Никогда не понимал любителей отдыха на греческих островах. Пляжи на них по большей части галечные. Лежать на гальке, даже нагретой солнцем — не самое приятное удовольствие. Разве что радикулит лечить. До воды надо добираться в обуви, если, конечно, не ходишь с детства босиком и имеешь дубленые подошвы. Под водой у берега, кроме крупной гальки, еще и большие камни, между которыми надо лавировать. В итоге каждое купание превращается в приключение, маленькое или не очень. Отдых для тех, кто не ищет в жизни легких путей даже во время отпуска.

Сейчас на пляже нет курортников, если не считать стайку голой детворы, которая плещется на мелководье рядом с двумя вытянутыми на берег галерами. Суда не такие, какие были в предыдущую эпоху, хотя похожи, особенно нарисованными на скулах у форштевня глазами, очень большими, несоразмерными с длиной корпуса. Будь у меня такие же несоразмерные, уместились бы на лице только в вертикальном положении, а между ними с трудом втиснулся бы тонкий нос. Всё остальное пришлось бы перемещать на затылок. Одна галера разгружалась, а вторая грузилась. Привезли что-то в больших темно-красных с черными рисунком амфорах, а увозить собирались шкуры, козьи и овечьи, связанные в рулоны. Все грузчики были голыми, с загорелыми до черноты, мускулистыми телами. Египетская мода, видимо, добралась и сюда.

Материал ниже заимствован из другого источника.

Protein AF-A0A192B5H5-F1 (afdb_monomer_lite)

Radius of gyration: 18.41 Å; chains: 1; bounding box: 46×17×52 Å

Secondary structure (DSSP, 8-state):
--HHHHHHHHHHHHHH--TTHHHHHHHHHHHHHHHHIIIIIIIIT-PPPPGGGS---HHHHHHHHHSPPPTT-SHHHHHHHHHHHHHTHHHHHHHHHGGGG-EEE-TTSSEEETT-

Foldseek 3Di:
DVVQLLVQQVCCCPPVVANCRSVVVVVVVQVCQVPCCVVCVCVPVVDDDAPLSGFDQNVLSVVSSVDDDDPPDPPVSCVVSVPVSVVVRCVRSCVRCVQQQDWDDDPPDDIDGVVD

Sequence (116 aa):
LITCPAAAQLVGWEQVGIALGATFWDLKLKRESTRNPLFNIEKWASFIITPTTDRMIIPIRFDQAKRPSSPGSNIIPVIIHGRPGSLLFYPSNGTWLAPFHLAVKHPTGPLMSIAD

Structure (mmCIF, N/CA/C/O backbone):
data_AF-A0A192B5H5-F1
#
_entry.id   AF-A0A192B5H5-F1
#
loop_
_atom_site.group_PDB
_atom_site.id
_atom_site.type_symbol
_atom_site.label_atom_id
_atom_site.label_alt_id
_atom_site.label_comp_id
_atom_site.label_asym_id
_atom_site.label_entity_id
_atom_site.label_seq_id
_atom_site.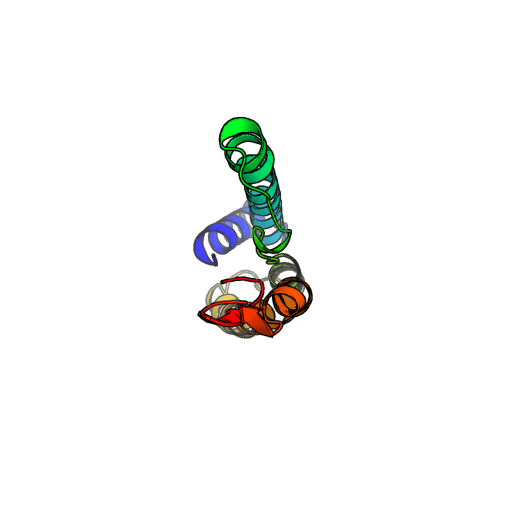pdbx_PDB_ins_code
_atom_site.Cartn_x
_atom_site.Cartn_y
_atom_site.Cartn_z
_atom_site.occupancy
_atom_site.B_iso_or_equiv
_atom_site.auth_seq_id
_atom_site.auth_comp_id
_atom_site.auth_asym_id
_atom_site.auth_atom_id
_atom_site.pdbx_PDB_model_num
ATOM 1 N N . LEU A 1 1 ? -4.327 -8.418 4.269 1.00 62.44 1 LEU A N 1
ATOM 2 C CA . LEU A 1 1 ? -4.491 -6.944 4.349 1.00 62.44 1 LEU A CA 1
ATOM 3 C C . LEU A 1 1 ? -5.732 -6.492 5.122 1.00 62.44 1 LEU A C 1
ATOM 5 O O . LEU A 1 1 ? -5.695 -5.378 5.606 1.00 62.44 1 LEU A O 1
ATOM 9 N N . ILE A 1 2 ? -6.816 -7.274 5.250 1.00 71.31 2 ILE A N 1
ATOM 10 C CA . ILE A 1 2 ? -8.020 -6.830 5.993 1.00 71.31 2 ILE A CA 1
ATOM 11 C C . ILE A 1 2 ? -8.044 -7.258 7.472 1.00 71.31 2 ILE A C 1
ATOM 13 O O . ILE A 1 2 ? -8.693 -6.613 8.283 1.00 71.31 2 ILE A O 1
ATOM 17 N N . THR A 1 3 ? -7.300 -8.304 7.835 1.00 77.50 3 THR A N 1
ATOM 18 C CA . THR A 1 3 ? -7.325 -8.936 9.164 1.00 77.50 3 THR A CA 1
ATOM 19 C C . THR A 1 3 ? -6.843 -8.017 10.288 1.00 77.50 3 THR A C 1
ATOM 21 O O . THR A 1 3 ? -7.598 -7.734 11.213 1.00 77.50 3 THR A O 1
ATOM 24 N N . CYS A 1 4 ? -5.612 -7.506 10.204 1.00 79.31 4 CYS A N 1
ATOM 25 C CA . CYS A 1 4 ? -5.057 -6.636 11.247 1.00 79.31 4 CYS A CA 1
ATOM 26 C C . CYS A 1 4 ? -5.766 -5.268 11.352 1.00 79.31 4 CYS A C 1
ATOM 28 O O . CYS A 1 4 ? -6.049 -4.857 12.475 1.00 79.31 4 CYS A O 1
ATOM 30 N N . PRO A 1 5 ? -6.137 -4.586 10.244 1.00 77.69 5 PRO A N 1
ATOM 31 C CA . PRO A 1 5 ? -6.953 -3.373 10.325 1.00 77.69 5 PRO A CA 1
ATOM 32 C C . PRO A 1 5 ? -8.326 -3.599 10.959 1.00 77.69 5 PRO A C 1
ATOM 34 O O . PRO A 1 5 ? -8.780 -2.749 11.715 1.00 77.69 5 PRO A O 1
ATOM 37 N N . ALA A 1 6 ? -8.981 -4.736 10.694 1.00 76.31 6 ALA A N 1
ATOM 38 C CA . ALA A 1 6 ? -10.267 -5.057 11.311 1.00 76.31 6 ALA A CA 1
ATOM 39 C C . ALA A 1 6 ? -10.140 -5.252 12.831 1.00 76.31 6 ALA A C 1
ATOM 41 O O . ALA A 1 6 ? -10.961 -4.732 13.582 1.00 76.31 6 ALA A O 1
ATOM 42 N N . ALA A 1 7 ? -9.082 -5.925 13.293 1.00 81.06 7 ALA A N 1
ATOM 43 C CA . ALA A 1 7 ? -8.802 -6.065 14.723 1.00 81.06 7 ALA A CA 1
ATOM 44 C C . ALA A 1 7 ? -8.487 -4.710 15.384 1.00 81.06 7 ALA A C 1
ATOM 46 O O . ALA A 1 7 ? -9.009 -4.403 16.453 1.00 81.06 7 ALA A O 1
ATOM 47 N N . ALA A 1 8 ? -7.686 -3.866 14.726 1.00 81.69 8 ALA A N 1
ATOM 48 C CA . ALA A 1 8 ? -7.386 -2.520 15.210 1.00 81.69 8 ALA A CA 1
ATOM 49 C C . ALA A 1 8 ? -8.637 -1.626 15.255 1.00 81.69 8 ALA A C 1
ATOM 51 O O . ALA A 1 8 ? -8.778 -0.814 16.166 1.00 81.69 8 ALA A O 1
ATOM 52 N N . GLN A 1 9 ? -9.557 -1.789 14.299 1.00 77.25 9 GLN A N 1
ATOM 53 C CA . GLN A 1 9 ? -10.842 -1.093 14.294 1.00 77.25 9 GLN A CA 1
ATOM 54 C C . GLN A 1 9 ? -11.736 -1.542 15.448 1.00 77.25 9 GLN A C 1
ATOM 56 O O . GLN A 1 9 ? -12.339 -0.690 16.090 1.00 77.25 9 GLN A O 1
ATOM 61 N N . LEU A 1 10 ? -11.795 -2.846 15.730 1.00 78.31 10 LEU A N 1
ATOM 62 C CA . LEU A 1 10 ? -12.566 -3.386 16.850 1.00 78.31 10 LEU A CA 1
ATOM 63 C C . LEU A 1 10 ? -12.074 -2.800 18.180 1.00 78.31 10 LEU A C 1
ATOM 65 O O . LEU A 1 10 ? -12.859 -2.241 18.935 1.00 78.31 10 LEU A O 1
ATOM 69 N N . VAL A 1 11 ? -10.759 -2.833 18.412 1.00 82.12 11 VAL A N 1
ATOM 70 C CA . VAL A 1 11 ? -10.136 -2.264 19.617 1.00 82.12 11 VAL A CA 1
ATOM 71 C C . VAL A 1 11 ? -10.348 -0.750 19.698 1.00 82.12 11 VAL A C 1
ATOM 73 O O . VAL A 1 11 ? -10.755 -0.237 20.738 1.00 82.12 11 VAL A O 1
ATOM 76 N N . GLY A 1 12 ? -10.108 -0.023 18.603 1.00 80.38 12 GLY A N 1
ATOM 77 C CA . GLY A 1 12 ? -10.281 1.431 18.562 1.00 80.38 12 GLY A CA 1
ATOM 78 C C . GLY A 1 12 ? -11.723 1.866 18.823 1.00 80.38 12 GLY A C 1
ATOM 79 O O . GLY A 1 12 ? -11.948 2.875 19.490 1.00 80.38 12 GLY A O 1
ATOM 80 N N . TRP A 1 13 ? -12.693 1.084 18.353 1.00 78.94 13 TRP A N 1
ATOM 81 C CA . TRP A 1 13 ? -14.111 1.353 18.545 1.00 78.94 13 TRP A CA 1
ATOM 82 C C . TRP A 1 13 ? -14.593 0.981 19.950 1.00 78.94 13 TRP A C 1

Те, кто покрикивал на них — в коротких, до колена, красноватых шерстяных туниках без рукавов и с примитивным орнаментом черными крестиками по подшитому подолу. Головной убор — соломенную шляпу с узкими полями — был только на одном человеке, как догадываюсь, капитане и/или хозяине разгружающейся галеры. Это был низкорослый толстяк с красным потным лицом, который часто вытирал его, лоб и, приподняв шляпу, обширную лысину куском мятой, льняной материи — то ли большим носовым платком, то ли маленьким полотенцем. Выше галер по берегу на шестах в несколько рядов были растянуты на просушку рыбацкие сети. Одну чинил старик в экзомисе — куске грубой ткани, пропущенном под правой рукой, скрепленном на левом плече и подпоясанном замусоленной бечевкой с растрепанными концами.

Я вытянул лодку на берег, упаковал свои вещи, чтобы удобно было нести. Спасательный жилет опять пропал вместе с нажитым непосильным грабежом. Я уже успел смириться с этим, поэтому даже обрадовался, что меньше надо нести. Жилет был очень неудобной поклажей. Подумал, брать весла или нет? Решил, что, если захотят, украдут лодку и без весел. Мне она по большому счету не нужна. И так руки растер, пока догреб до острова. Добираться таким же способом до расположенного по соседству Родоса или любого другого острова у меня не было желания. Попробую продать лодку и на вырученные деньги купить место на одной из галер.

Я подошел к толстяку в соломенной шляпе, спросил на том греческом, на котором говорили в предыдущую эпоху:

— Куда поплывете?

— В Афины! — ответил он таким тоном, будто я спросил о несусветной глупости.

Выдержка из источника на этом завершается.